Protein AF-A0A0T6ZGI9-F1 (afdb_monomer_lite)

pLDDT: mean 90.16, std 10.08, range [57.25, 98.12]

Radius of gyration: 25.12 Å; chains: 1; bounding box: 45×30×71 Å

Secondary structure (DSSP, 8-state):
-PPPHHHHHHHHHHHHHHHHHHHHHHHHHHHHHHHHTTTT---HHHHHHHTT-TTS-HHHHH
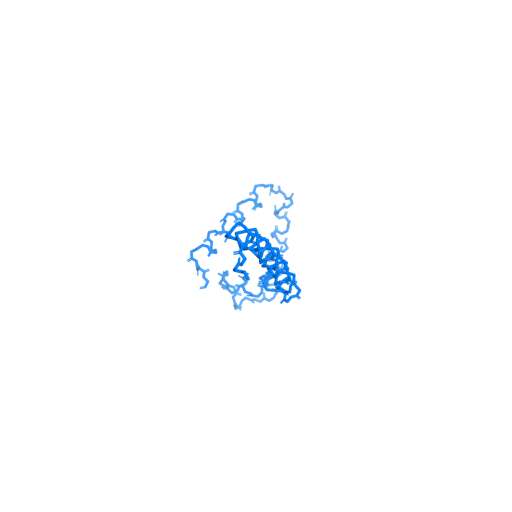HHHHHHHHHHHH-TTHHHHHHHHHHHHHHTT--

Foldseek 3Di:
DPPPPVVVVVVVVVVVVVVVVVVVVVVVVVVVVCVVVCVVPPPVQNVCVLVVNNPPDPVVVVVVVVVLVVVVVVDVVSVVVVVVVVVVSVVVVRD

Sequence (95 aa):
MKKPPSRIREEIAKLQEQLRQAEAREAERIGRIALKAGLGEIELGGLIVKAGLRYETRALLLGALIELGERLQLDEGERPRLTAIGAEAFRNGRG

Structure (mmCIF, N/CA/C/O backbone):
data_AF-A0A0T6ZGI9-F1
#
_entry.id   AF-A0A0T6ZGI9-F1
#
loop_
_atom_site.group_PDB
_atom_site.id
_atom_site.type_symbol
_atom_site.label_atom_id
_atom_site.label_alt_id
_atom_site.label_comp_id
_atom_site.label_asym_id
_atom_site.label_entity_id
_atom_site.label_seq_id
_atom_site.pdbx_PDB_ins_code
_atom_site.Cartn_x
_atom_site.Cartn_y
_atom_site.Cartn_z
_atom_site.occupancy
_atom_site.B_iso_or_equiv
_atom_site.auth_seq_id
_atom_site.auth_comp_id
_atom_site.auth_asym_id
_atom_site.auth_atom_id
_atom_site.pdbx_PDB_model_num
ATOM 1 N N . MET A 1 1 ? -29.609 0.379 53.864 1.00 68.25 1 MET A N 1
ATOM 2 C CA . MET A 1 1 ? -30.039 1.610 53.157 1.00 68.25 1 MET A CA 1
ATOM 3 C C . MET A 1 1 ? -29.644 1.489 51.692 1.00 68.25 1 MET A C 1
ATOM 5 O O . MET A 1 1 ? -28.505 1.121 51.430 1.00 68.25 1 MET A O 1
ATOM 9 N N . LYS A 1 2 ? -30.563 1.721 50.744 1.00 66.81 2 LYS A N 1
ATOM 10 C CA . LYS A 1 2 ? -30.229 1.715 49.307 1.00 66.81 2 LYS A CA 1
ATOM 11 C C . LYS A 1 2 ? -29.246 2.862 49.020 1.00 66.81 2 LYS A C 1
ATOM 13 O O . LYS A 1 2 ? -29.394 3.934 49.605 1.00 66.81 2 LYS A O 1
ATOM 18 N N . LYS A 1 3 ? -28.230 2.634 48.175 1.00 64.94 3 LYS A N 1
ATOM 19 C CA . LYS A 1 3 ? -27.284 3.688 47.763 1.00 64.94 3 LYS A CA 1
ATOM 20 C C . LYS A 1 3 ? -28.077 4.896 47.219 1.00 64.94 3 LYS A C 1
ATOM 22 O O . LYS A 1 3 ? -29.026 4.681 46.462 1.00 64.94 3 LYS A O 1
ATOM 27 N N . PRO A 1 4 ? -27.708 6.141 47.576 1.00 81.56 4 PRO A N 1
ATOM 28 C CA . PRO A 1 4 ? -28.332 7.326 47.006 1.00 81.56 4 PRO A CA 1
ATOM 29 C C . PRO A 1 4 ? -28.185 7.321 45.473 1.00 81.56 4 PRO A C 1
ATOM 31 O O . PRO A 1 4 ? -27.107 6.971 44.982 1.00 81.56 4 PRO A O 1
ATOM 34 N N . PRO A 1 5 ? -29.210 7.739 44.708 1.00 82.88 5 PRO A N 1
ATOM 35 C CA . PRO A 1 5 ? -29.175 7.749 43.243 1.00 82.88 5 PRO A CA 1
ATOM 36 C C . PRO A 1 5 ? -27.983 8.504 42.629 1.00 82.88 5 PRO A C 1
ATOM 38 O O . PRO A 1 5 ? -27.518 8.133 41.555 1.00 82.88 5 PRO A O 1
ATOM 41 N N . SER A 1 6 ? -27.459 9.530 43.309 1.00 87.75 6 SER A N 1
ATOM 42 C CA . SER A 1 6 ? -26.280 10.299 42.879 1.00 87.75 6 SER A CA 1
ATOM 43 C C . SER A 1 6 ? -25.006 9.454 42.818 1.00 87.75 6 SER A C 1
ATOM 45 O O . SER A 1 6 ? -24.306 9.487 41.811 1.00 87.75 6 SER A O 1
ATOM 47 N N . ARG A 1 7 ? -24.761 8.612 43.830 1.00 88.50 7 ARG A N 1
ATOM 48 C CA . ARG A 1 7 ? -23.589 7.719 43.864 1.00 88.50 7 ARG A CA 1
ATOM 49 C C . ARG A 1 7 ? -23.603 6.697 42.731 1.00 88.50 7 ARG A C 1
ATOM 51 O O . ARG A 1 7 ? -22.554 6.353 42.205 1.00 88.50 7 ARG A O 1
ATOM 58 N N . ILE A 1 8 ? -24.791 6.229 42.343 1.00 89.69 8 ILE A N 1
ATOM 59 C CA . ILE A 1 8 ? -24.948 5.300 41.217 1.00 89.69 8 ILE A CA 1
ATOM 60 C C . ILE A 1 8 ? -24.605 6.005 39.898 1.00 89.69 8 ILE A C 1
ATOM 62 O O . ILE A 1 8 ? -23.909 5.433 39.066 1.00 89.69 8 ILE A O 1
ATOM 66 N N . ARG A 1 9 ? -25.039 7.260 39.709 1.00 92.69 9 ARG A N 1
ATOM 67 C CA . ARG A 1 9 ? -24.703 8.046 38.508 1.00 92.69 9 ARG A CA 1
ATOM 68 C C . ARG A 1 9 ? -23.203 8.332 38.405 1.00 92.69 9 ARG A C 1
ATOM 70 O O . ARG A 1 9 ? -22.647 8.213 37.318 1.00 92.69 9 ARG A O 1
ATOM 77 N N . GLU A 1 10 ? -22.555 8.658 39.521 1.00 94.94 10 GLU A N 1
ATOM 78 C CA . GLU A 1 10 ? -21.100 8.855 39.585 1.00 94.94 10 GLU A CA 1
ATOM 79 C C . GLU A 1 10 ? -20.332 7.566 39.256 1.00 94.94 10 GLU A C 1
ATOM 81 O O . GLU A 1 10 ? -19.396 7.594 38.456 1.00 94.94 10 GLU A O 1
ATOM 86 N N . GLU A 1 11 ? -20.751 6.424 39.814 1.00 96.00 11 GLU A N 1
ATOM 87 C CA . GLU A 1 11 ? -20.164 5.116 39.491 1.00 96.00 11 GLU A CA 1
ATOM 88 C C . GLU A 1 11 ? -20.336 4.769 38.004 1.00 96.00 11 GLU A C 1
ATOM 90 O O . GLU A 1 11 ? -19.375 4.331 37.374 1.00 96.00 11 GLU A O 1
ATOM 95 N N . ILE A 1 12 ? -21.511 5.021 37.415 1.00 96.19 12 ILE A N 1
ATOM 96 C CA . ILE A 1 12 ? -21.757 4.794 35.981 1.00 96.19 12 ILE A CA 1
ATOM 97 C C . ILE A 1 12 ? -20.835 5.662 35.121 1.00 96.19 12 ILE A C 1
ATOM 99 O O . ILE A 1 12 ? -20.199 5.140 34.208 1.00 96.19 12 ILE A O 1
ATOM 103 N N . ALA A 1 13 ? -20.715 6.959 35.418 1.00 96.94 13 ALA A N 1
ATOM 104 C CA . ALA A 1 13 ? -19.847 7.859 34.659 1.00 96.94 13 ALA A CA 1
ATOM 105 C C . ALA A 1 13 ? -18.376 7.416 34.724 1.00 96.94 13 ALA A C 1
ATOM 107 O O . ALA A 1 13 ? -17.679 7.397 33.708 1.00 96.94 13 ALA A O 1
ATOM 108 N N . LYS A 1 14 ? -17.917 6.988 35.906 1.00 96.94 14 LYS A N 1
ATOM 109 C CA . LYS A 1 14 ? -16.561 6.461 36.097 1.00 96.94 14 LYS A CA 1
ATOM 110 C C . LYS A 1 14 ? -16.329 5.174 35.303 1.00 96.94 14 LYS A C 1
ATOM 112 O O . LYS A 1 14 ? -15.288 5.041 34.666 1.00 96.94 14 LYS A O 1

What you are asked to do: Everything from the line with "ATOM 103 N N" to the last line of the data is what to return, word for word; leave out the rest.

Your response:
ATOM 103 N N . ALA A 1 13 ? -20.715 6.959 35.418 1.00 96.94 13 ALA A N 1
ATOM 104 C CA . ALA A 1 13 ? -19.847 7.859 34.659 1.00 96.94 13 ALA A CA 1
ATOM 105 C C . ALA A 1 13 ? -18.376 7.416 34.724 1.00 96.94 13 ALA A C 1
ATOM 107 O O . ALA A 1 13 ? -17.679 7.397 33.708 1.00 96.94 13 ALA A O 1
ATOM 108 N N . LYS A 1 14 ? -17.917 6.988 35.906 1.00 96.94 14 LYS A N 1
ATOM 109 C CA . LYS A 1 14 ? -16.561 6.461 36.097 1.00 96.94 14 LYS A CA 1
ATOM 110 C C . LYS A 1 14 ? -16.329 5.174 35.303 1.00 96.94 14 LYS A C 1
ATOM 112 O O . LYS A 1 14 ? -15.288 5.041 34.666 1.00 96.94 14 LYS A O 1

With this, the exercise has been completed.